:: Data provided

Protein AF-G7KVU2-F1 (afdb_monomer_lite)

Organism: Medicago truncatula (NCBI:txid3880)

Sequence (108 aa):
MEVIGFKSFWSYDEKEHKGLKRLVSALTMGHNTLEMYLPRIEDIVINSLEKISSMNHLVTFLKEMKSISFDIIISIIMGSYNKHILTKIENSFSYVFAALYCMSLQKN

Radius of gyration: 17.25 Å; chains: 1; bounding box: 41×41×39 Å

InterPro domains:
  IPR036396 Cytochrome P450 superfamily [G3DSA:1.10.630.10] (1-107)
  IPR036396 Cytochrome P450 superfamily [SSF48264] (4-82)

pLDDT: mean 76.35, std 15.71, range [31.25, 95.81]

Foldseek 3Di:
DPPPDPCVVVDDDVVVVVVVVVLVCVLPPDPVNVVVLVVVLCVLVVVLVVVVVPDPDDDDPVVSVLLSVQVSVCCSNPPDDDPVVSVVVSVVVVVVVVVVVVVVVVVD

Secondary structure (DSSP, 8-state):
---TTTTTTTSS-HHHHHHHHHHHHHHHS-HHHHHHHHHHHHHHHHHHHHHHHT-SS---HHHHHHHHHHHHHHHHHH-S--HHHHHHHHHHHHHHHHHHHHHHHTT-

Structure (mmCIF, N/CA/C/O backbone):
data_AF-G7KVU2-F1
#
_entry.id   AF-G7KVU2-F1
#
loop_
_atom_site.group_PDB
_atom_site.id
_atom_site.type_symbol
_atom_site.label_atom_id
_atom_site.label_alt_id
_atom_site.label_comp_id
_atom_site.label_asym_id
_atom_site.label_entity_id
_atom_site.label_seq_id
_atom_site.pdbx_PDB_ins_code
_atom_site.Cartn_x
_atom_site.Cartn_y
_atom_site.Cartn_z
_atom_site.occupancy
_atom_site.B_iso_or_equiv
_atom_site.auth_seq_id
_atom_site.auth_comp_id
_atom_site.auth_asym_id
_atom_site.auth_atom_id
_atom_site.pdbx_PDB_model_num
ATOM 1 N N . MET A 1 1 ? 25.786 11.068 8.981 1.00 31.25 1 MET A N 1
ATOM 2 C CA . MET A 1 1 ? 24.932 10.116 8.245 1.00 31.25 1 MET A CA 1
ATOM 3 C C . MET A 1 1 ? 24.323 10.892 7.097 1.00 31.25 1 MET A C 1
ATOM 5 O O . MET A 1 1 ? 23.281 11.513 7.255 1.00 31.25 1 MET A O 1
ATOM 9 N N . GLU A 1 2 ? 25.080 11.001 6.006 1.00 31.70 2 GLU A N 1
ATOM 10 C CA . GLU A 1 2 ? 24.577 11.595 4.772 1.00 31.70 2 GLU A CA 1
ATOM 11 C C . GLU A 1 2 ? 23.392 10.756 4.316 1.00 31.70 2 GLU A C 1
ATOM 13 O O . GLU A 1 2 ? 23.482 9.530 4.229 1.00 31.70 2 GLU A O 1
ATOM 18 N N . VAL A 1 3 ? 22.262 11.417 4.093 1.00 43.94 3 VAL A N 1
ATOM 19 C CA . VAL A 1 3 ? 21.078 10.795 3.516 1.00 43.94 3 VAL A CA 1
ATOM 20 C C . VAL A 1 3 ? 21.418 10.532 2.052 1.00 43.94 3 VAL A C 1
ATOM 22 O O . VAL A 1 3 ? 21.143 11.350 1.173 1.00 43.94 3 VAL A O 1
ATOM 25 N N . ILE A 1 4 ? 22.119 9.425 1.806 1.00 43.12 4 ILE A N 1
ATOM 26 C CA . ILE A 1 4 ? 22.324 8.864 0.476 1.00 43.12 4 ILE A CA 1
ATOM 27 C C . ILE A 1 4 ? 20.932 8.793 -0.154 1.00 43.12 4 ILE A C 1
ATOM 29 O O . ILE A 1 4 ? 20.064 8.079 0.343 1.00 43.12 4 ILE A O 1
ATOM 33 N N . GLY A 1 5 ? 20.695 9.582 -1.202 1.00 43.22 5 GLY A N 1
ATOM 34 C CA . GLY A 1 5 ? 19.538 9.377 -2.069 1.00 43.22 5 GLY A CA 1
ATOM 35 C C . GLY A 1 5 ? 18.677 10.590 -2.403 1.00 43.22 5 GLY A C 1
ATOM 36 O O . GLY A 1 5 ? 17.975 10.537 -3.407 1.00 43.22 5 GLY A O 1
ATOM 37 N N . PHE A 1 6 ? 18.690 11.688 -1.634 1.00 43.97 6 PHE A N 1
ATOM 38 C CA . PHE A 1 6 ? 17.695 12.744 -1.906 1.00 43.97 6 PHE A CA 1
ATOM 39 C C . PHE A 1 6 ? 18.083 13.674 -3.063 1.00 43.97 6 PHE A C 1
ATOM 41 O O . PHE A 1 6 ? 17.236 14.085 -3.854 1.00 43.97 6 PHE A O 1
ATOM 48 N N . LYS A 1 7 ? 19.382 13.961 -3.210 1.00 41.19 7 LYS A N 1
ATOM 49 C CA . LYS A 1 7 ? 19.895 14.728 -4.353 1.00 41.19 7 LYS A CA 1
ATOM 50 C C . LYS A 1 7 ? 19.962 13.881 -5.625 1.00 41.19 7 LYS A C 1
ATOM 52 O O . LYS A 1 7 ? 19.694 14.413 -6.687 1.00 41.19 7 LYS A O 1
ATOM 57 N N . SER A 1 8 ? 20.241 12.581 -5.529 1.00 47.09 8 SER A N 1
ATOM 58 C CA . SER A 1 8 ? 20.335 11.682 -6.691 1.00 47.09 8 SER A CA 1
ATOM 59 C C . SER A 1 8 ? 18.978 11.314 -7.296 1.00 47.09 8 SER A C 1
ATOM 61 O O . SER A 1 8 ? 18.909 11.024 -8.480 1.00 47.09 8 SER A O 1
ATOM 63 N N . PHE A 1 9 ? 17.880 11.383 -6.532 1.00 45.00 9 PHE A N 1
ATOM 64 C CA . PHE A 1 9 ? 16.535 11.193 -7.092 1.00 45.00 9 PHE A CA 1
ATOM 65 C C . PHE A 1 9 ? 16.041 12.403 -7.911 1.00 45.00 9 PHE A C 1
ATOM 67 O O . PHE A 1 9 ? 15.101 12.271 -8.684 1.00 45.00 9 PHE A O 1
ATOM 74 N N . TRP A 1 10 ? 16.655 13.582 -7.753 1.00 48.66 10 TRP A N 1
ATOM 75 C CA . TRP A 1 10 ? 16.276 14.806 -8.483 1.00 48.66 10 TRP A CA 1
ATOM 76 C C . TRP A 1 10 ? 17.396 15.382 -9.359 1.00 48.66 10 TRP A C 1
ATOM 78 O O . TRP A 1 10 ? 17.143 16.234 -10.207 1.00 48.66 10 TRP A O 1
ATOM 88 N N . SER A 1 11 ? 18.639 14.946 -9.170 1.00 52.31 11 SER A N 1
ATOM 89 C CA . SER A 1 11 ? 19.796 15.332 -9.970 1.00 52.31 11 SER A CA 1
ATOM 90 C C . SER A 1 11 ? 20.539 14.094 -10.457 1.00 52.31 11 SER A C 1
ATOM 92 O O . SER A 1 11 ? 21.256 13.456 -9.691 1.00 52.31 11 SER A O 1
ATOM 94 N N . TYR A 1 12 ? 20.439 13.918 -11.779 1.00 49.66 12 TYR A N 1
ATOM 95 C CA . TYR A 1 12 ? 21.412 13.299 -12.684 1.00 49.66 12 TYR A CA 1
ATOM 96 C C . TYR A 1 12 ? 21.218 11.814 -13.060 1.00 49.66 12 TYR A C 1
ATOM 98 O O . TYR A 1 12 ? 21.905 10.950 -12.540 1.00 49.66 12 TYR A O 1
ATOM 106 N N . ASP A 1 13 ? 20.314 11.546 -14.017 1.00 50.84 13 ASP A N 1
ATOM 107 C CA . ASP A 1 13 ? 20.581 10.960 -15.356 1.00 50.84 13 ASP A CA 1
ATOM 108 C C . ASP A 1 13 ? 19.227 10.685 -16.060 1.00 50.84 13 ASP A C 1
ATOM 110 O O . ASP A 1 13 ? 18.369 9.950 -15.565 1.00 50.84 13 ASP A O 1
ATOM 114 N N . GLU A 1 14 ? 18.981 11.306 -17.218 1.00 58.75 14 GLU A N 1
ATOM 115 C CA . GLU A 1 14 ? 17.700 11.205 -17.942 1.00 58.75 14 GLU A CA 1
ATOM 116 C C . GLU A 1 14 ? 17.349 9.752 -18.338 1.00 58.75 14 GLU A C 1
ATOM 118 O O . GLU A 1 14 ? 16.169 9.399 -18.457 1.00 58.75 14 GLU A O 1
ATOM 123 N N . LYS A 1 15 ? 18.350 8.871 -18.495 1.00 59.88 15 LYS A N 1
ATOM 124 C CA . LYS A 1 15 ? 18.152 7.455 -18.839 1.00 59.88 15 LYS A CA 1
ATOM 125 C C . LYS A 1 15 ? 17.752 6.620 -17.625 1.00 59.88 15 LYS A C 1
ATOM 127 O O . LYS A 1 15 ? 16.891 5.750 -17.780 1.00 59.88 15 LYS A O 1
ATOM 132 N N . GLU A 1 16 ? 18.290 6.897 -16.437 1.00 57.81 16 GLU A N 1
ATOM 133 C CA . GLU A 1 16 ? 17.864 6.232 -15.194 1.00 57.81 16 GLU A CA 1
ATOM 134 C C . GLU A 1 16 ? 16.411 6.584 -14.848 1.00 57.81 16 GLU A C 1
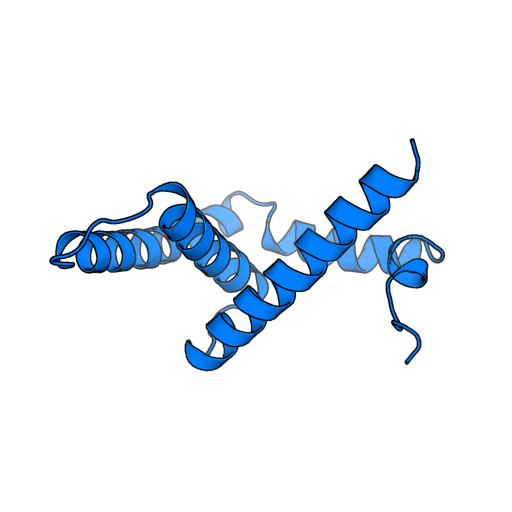ATOM 136 O O . GLU A 1 16 ? 15.591 5.695 -14.583 1.00 57.81 16 GLU A O 1
ATOM 141 N N . HIS A 1 17 ? 16.036 7.858 -15.005 1.00 67.81 17 HIS A N 1
ATOM 142 C CA . HIS A 1 17 ? 14.640 8.283 -14.900 1.00 67.81 17 HIS A CA 1
ATOM 143 C C . HIS A 1 17 ? 13.749 7.620 -15.951 1.00 67.81 17 HIS A C 1
ATOM 145 O O . HIS A 1 17 ? 12.624 7.237 -15.635 1.00 67.81 17 HIS A O 1
ATOM 151 N N . LYS A 1 18 ? 14.226 7.434 -17.189 1.00 69.75 18 LYS A N 1
ATOM 152 C CA . LYS A 1 18 ? 13.455 6.770 -18.252 1.00 69.75 18 LYS A CA 1
ATOM 153 C C . LYS A 1 18 ? 13.191 5.296 -17.940 1.00 69.75 18 LYS A C 1
ATOM 155 O O . LYS A 1 18 ? 12.082 4.825 -18.193 1.00 69.75 18 LYS A O 1
ATOM 160 N N . GLY A 1 19 ? 14.172 4.582 -17.385 1.00 73.19 19 GLY A N 1
ATOM 161 C CA . GLY A 1 19 ? 14.035 3.181 -16.976 1.00 73.19 19 GLY A CA 1
ATOM 162 C C . GLY A 1 19 ? 13.020 3.008 -15.849 1.00 73.19 19 GLY A C 1
ATOM 163 O O . GLY A 1 19 ? 12.047 2.268 -16.008 1.00 73.19 19 GLY A O 1
ATOM 164 N N . LEU A 1 20 ? 13.190 3.760 -14.758 1.00 72.38 20 LEU A N 1
ATOM 165 C CA . LEU A 1 20 ? 12.261 3.739 -13.627 1.00 72.38 20 LEU A CA 1
ATOM 166 C C . LEU A 1 20 ? 10.856 4.189 -14.045 1.00 72.38 20 LEU A C 1
ATOM 168 O O . LEU A 1 20 ? 9.874 3.522 -13.729 1.00 72.38 20 LEU A O 1
ATOM 172 N N . LYS A 1 21 ? 10.746 5.272 -14.821 1.00 72.25 21 LYS A N 1
ATOM 173 C CA . LYS A 1 21 ? 9.462 5.774 -15.328 1.00 72.25 21 LYS A CA 1
ATOM 174 C C . LYS A 1 21 ? 8.770 4.747 -16.216 1.00 72.25 21 LYS A C 1
ATOM 176 O O . LYS A 1 21 ? 7.562 4.570 -16.089 1.00 72.25 21 LYS A O 1
ATOM 181 N N . ARG A 1 22 ? 9.506 4.050 -17.086 1.00 77.69 22 ARG A N 1
ATOM 182 C CA . ARG A 1 22 ? 8.958 2.974 -17.924 1.00 77.69 22 ARG A CA 1
ATOM 183 C C . ARG A 1 22 ? 8.503 1.781 -17.084 1.00 77.69 22 ARG A C 1
ATOM 185 O O . ARG A 1 22 ? 7.443 1.243 -17.374 1.00 77.69 22 ARG A O 1
ATOM 192 N N . LEU A 1 23 ? 9.260 1.395 -16.055 1.00 75.25 23 LEU A N 1
ATOM 193 C CA . LEU A 1 23 ? 8.883 0.320 -15.133 1.00 75.25 23 LEU A CA 1
ATOM 194 C C . LEU A 1 23 ? 7.592 0.669 -14.376 1.00 75.25 23 LEU A C 1
ATOM 196 O O . LEU A 1 23 ? 6.633 -0.093 -14.417 1.00 75.25 23 LEU A O 1
ATOM 200 N N . VAL A 1 24 ? 7.537 1.854 -13.760 1.00 74.50 24 VAL A N 1
ATOM 201 C CA . VAL A 1 24 ? 6.345 2.345 -13.050 1.00 74.50 24 VAL A CA 1
ATOM 202 C C . VAL A 1 24 ? 5.158 2.456 -14.002 1.00 74.50 24 VAL A C 1
ATOM 204 O O . VAL A 1 24 ? 4.061 2.030 -13.655 1.00 74.50 24 VAL A O 1
ATOM 207 N N . SER A 1 25 ? 5.368 2.964 -15.220 1.00 74.88 25 SER A N 1
ATOM 208 C CA . SER A 1 25 ? 4.308 3.044 -16.232 1.00 74.88 25 SER A CA 1
ATOM 209 C C . SER A 1 25 ? 3.824 1.657 -16.654 1.00 74.88 25 SER A C 1
ATOM 211 O O . SER A 1 25 ? 2.631 1.470 -16.791 1.00 74.88 25 SER A O 1
ATOM 213 N N . ALA A
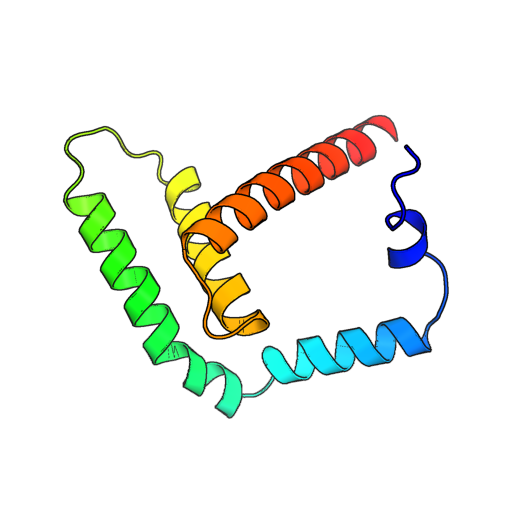 1 26 ? 4.692 0.653 -16.797 1.00 75.81 26 ALA A N 1
ATOM 214 C CA . ALA A 1 26 ? 4.259 -0.709 -17.126 1.00 75.81 26 ALA A CA 1
ATOM 215 C C . ALA A 1 26 ? 3.425 -1.361 -16.005 1.00 75.81 26 ALA A C 1
ATOM 217 O O . ALA A 1 26 ? 2.523 -2.146 -16.288 1.00 75.81 26 ALA A O 1
ATOM 218 N N . LEU A 1 27 ? 3.714 -1.017 -14.745 1.00 71.38 27 LEU A N 1
ATOM 219 C CA . LEU A 1 27 ? 2.988 -1.502 -13.567 1.00 71.38 27 LEU A CA 1
ATOM 220 C C . LEU A 1 27 ? 1.670 -0.756 -13.317 1.00 71.38 27 LEU A C 1
ATOM 222 O O . LEU A 1 27 ? 0.815 -1.265 -12.606 1.00 71.38 27 LEU A O 1
ATOM 226 N N . THR A 1 28 ? 1.497 0.452 -13.857 1.00 69.38 28 THR A N 1
ATOM 227 C CA . THR A 1 28 ? 0.340 1.316 -13.538 1.00 69.38 28 THR A CA 1
ATOM 228 C C . THR A 1 28 ? -0.506 1.700 -14.748 1.00 69.38 28 THR A C 1
ATOM 230 O O . THR A 1 28 ? -1.672 2.051 -14.589 1.00 69.38 28 THR A O 1
ATOM 233 N N . MET A 1 29 ? 0.050 1.637 -15.957 1.00 69.56 29 MET A N 1
ATOM 234 C CA . MET A 1 29 ? -0.578 2.099 -17.191 1.00 69.56 29 MET A CA 1
ATOM 235 C C . MET A 1 29 ? -0.836 0.914 -18.121 1.00 69.56 29 MET A C 1
ATOM 237 O O . MET A 1 29 ? 0.083 0.260 -18.609 1.00 69.56 29 MET A O 1
ATOM 241 N N . GLY A 1 30 ? -2.114 0.661 -18.384 1.00 71.44 30 GLY A N 1
ATOM 242 C CA . GLY A 1 30 ? -2.583 -0.399 -19.269 1.00 71.44 30 GLY A CA 1
ATOM 243 C C . GLY A 1 30 ? -3.901 -0.966 -18.760 1.00 71.44 30 GLY A C 1
ATOM 244 O O . GLY A 1 30 ? -4.007 -1.317 -17.589 1.00 71.44 30 GLY A O 1
ATOM 245 N N . HIS A 1 31 ? -4.905 -1.057 -19.633 1.00 70.62 31 HIS A N 1
ATOM 246 C CA . HIS A 1 31 ? -6.252 -1.493 -19.244 1.00 70.62 31 HIS A CA 1
ATOM 247 C C . HIS A 1 31 ? -6.240 -2.910 -18.640 1.00 70.62 31 HIS A C 1
ATOM 249 O O . HIS A 1 31 ? -6.792 -3.128 -17.568 1.00 70.62 31 HIS A O 1
ATOM 255 N N . ASN A 1 32 ? -5.487 -3.826 -19.262 1.00 74.56 32 ASN A N 1
ATOM 256 C CA . ASN A 1 32 ? -5.270 -5.193 -18.774 1.00 74.56 32 ASN A CA 1
ATOM 257 C C . ASN A 1 32 ? -4.582 -5.250 -17.401 1.00 74.56 32 ASN A C 1
ATOM 259 O O . ASN A 1 32 ? -4.893 -6.104 -16.578 1.00 74.56 32 ASN A O 1
ATOM 263 N N . THR A 1 33 ? -3.623 -4.354 -17.161 1.00 73.81 33 THR A N 1
ATOM 264 C CA . THR A 1 33 ? -2.871 -4.291 -15.904 1.00 73.81 33 THR A CA 1
ATOM 265 C C . THR A 1 33 ? -3.770 -3.811 -14.767 1.00 73.81 33 THR A C 1
ATOM 267 O O . THR A 1 33 ? -3.764 -4.392 -13.687 1.00 73.81 33 THR A O 1
ATOM 270 N N . LEU A 1 34 ? -4.592 -2.790 -15.019 1.00 76.94 34 LEU A N 1
ATOM 271 C CA . LEU A 1 34 ? -5.512 -2.250 -14.021 1.00 76.94 34 LEU A CA 1
ATOM 272 C C . LEU A 1 34 ? -6.620 -3.252 -13.659 1.00 76.94 34 LEU A C 1
ATOM 274 O O . LEU A 1 34 ? -6.936 -3.420 -12.483 1.00 76.94 34 LEU A O 1
ATOM 278 N N . GLU A 1 35 ? -7.151 -3.959 -14.657 1.00 84.31 35 GLU A N 1
ATOM 279 C CA . GLU A 1 35 ? -8.155 -5.010 -14.470 1.00 84.31 35 GLU A CA 1
ATOM 280 C C . GLU A 1 35 ? -7.618 -6.180 -13.630 1.00 84.31 35 GLU A C 1
ATOM 282 O O . GLU A 1 35 ? -8.314 -6.683 -12.752 1.00 84.31 35 GLU A O 1
ATOM 287 N N . MET A 1 36 ? -6.342 -6.547 -13.803 1.00 84.38 36 MET A N 1
ATOM 288 C CA . MET A 1 36 ? -5.689 -7.588 -13.001 1.00 84.38 36 MET A CA 1
ATOM 289 C C . MET A 1 36 ? -5.594 -7.230 -11.507 1.00 84.38 36 MET A C 1
ATOM 291 O O . MET A 1 36 ? -5.578 -8.125 -10.660 1.00 84.38 36 MET A O 1
ATOM 295 N N . TYR A 1 37 ? -5.531 -5.940 -11.161 1.00 85.62 37 TYR A N 1
ATOM 296 C CA . TYR A 1 37 ? -5.456 -5.505 -9.765 1.00 85.62 37 TYR A CA 1
ATOM 297 C C . TYR A 1 37 ? -6.818 -5.359 -9.092 1.00 85.62 37 TYR A C 1
ATOM 299 O O . TYR A 1 37 ? -6.855 -5.405 -7.864 1.00 85.62 37 TYR A O 1
ATOM 307 N N . LEU A 1 38 ? -7.917 -5.222 -9.844 1.00 88.69 38 LEU A N 1
ATOM 308 C CA . LEU A 1 38 ? -9.258 -5.020 -9.279 1.00 88.69 38 LEU A CA 1
ATOM 309 C C . LEU A 1 38 ? -9.627 -6.067 -8.214 1.00 88.69 38 LEU A C 1
ATOM 311 O O . LEU A 1 38 ? -9.908 -5.646 -7.091 1.00 88.69 38 LEU A O 1
ATOM 315 N N . PRO A 1 39 ? -9.512 -7.390 -8.463 1.00 90.44 39 PRO A N 1
ATOM 316 C CA . PRO A 1 39 ? -9.862 -8.394 -7.453 1.00 90.44 39 PRO A CA 1
ATOM 317 C C . PRO A 1 39 ? -9.023 -8.269 -6.178 1.00 90.44 39 PRO A C 1
ATOM 319 O O . PRO A 1 39 ? -9.491 -8.514 -5.070 1.00 90.44 39 PRO A O 1
ATOM 322 N N . ARG A 1 40 ? -7.757 -7.866 -6.327 1.00 87.25 40 ARG A N 1
ATOM 323 C CA . ARG A 1 40 ? -6.843 -7.696 -5.200 1.00 87.25 40 ARG A CA 1
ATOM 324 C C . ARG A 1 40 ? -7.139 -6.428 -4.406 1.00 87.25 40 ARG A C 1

::::

Task
Reproduce verbatim only the segment of the listing bounded by the line containing "ATOM 61 O O" and the line containing "ATOM 65 C C", with both boundary lines included.

Reply
ATOM 61 O O . SER A 1 8 ? 18.909 11.024 -8.480 1.00 47.09 8 SER A O 1
ATOM 63 N N . PHE A 1 9 ? 17.880 11.383 -6.532 1.00 45.00 9 PHE A N 1
ATOM 64 C CA . PHE A 1 9 ? 16.535 11.193 -7.092 1.00 45.00 9 PHE A CA 1
ATOM 65 C C . PHE A 1 9 ? 16.041 12.403 -7.911 1.00 45.00 9 PHE A C 1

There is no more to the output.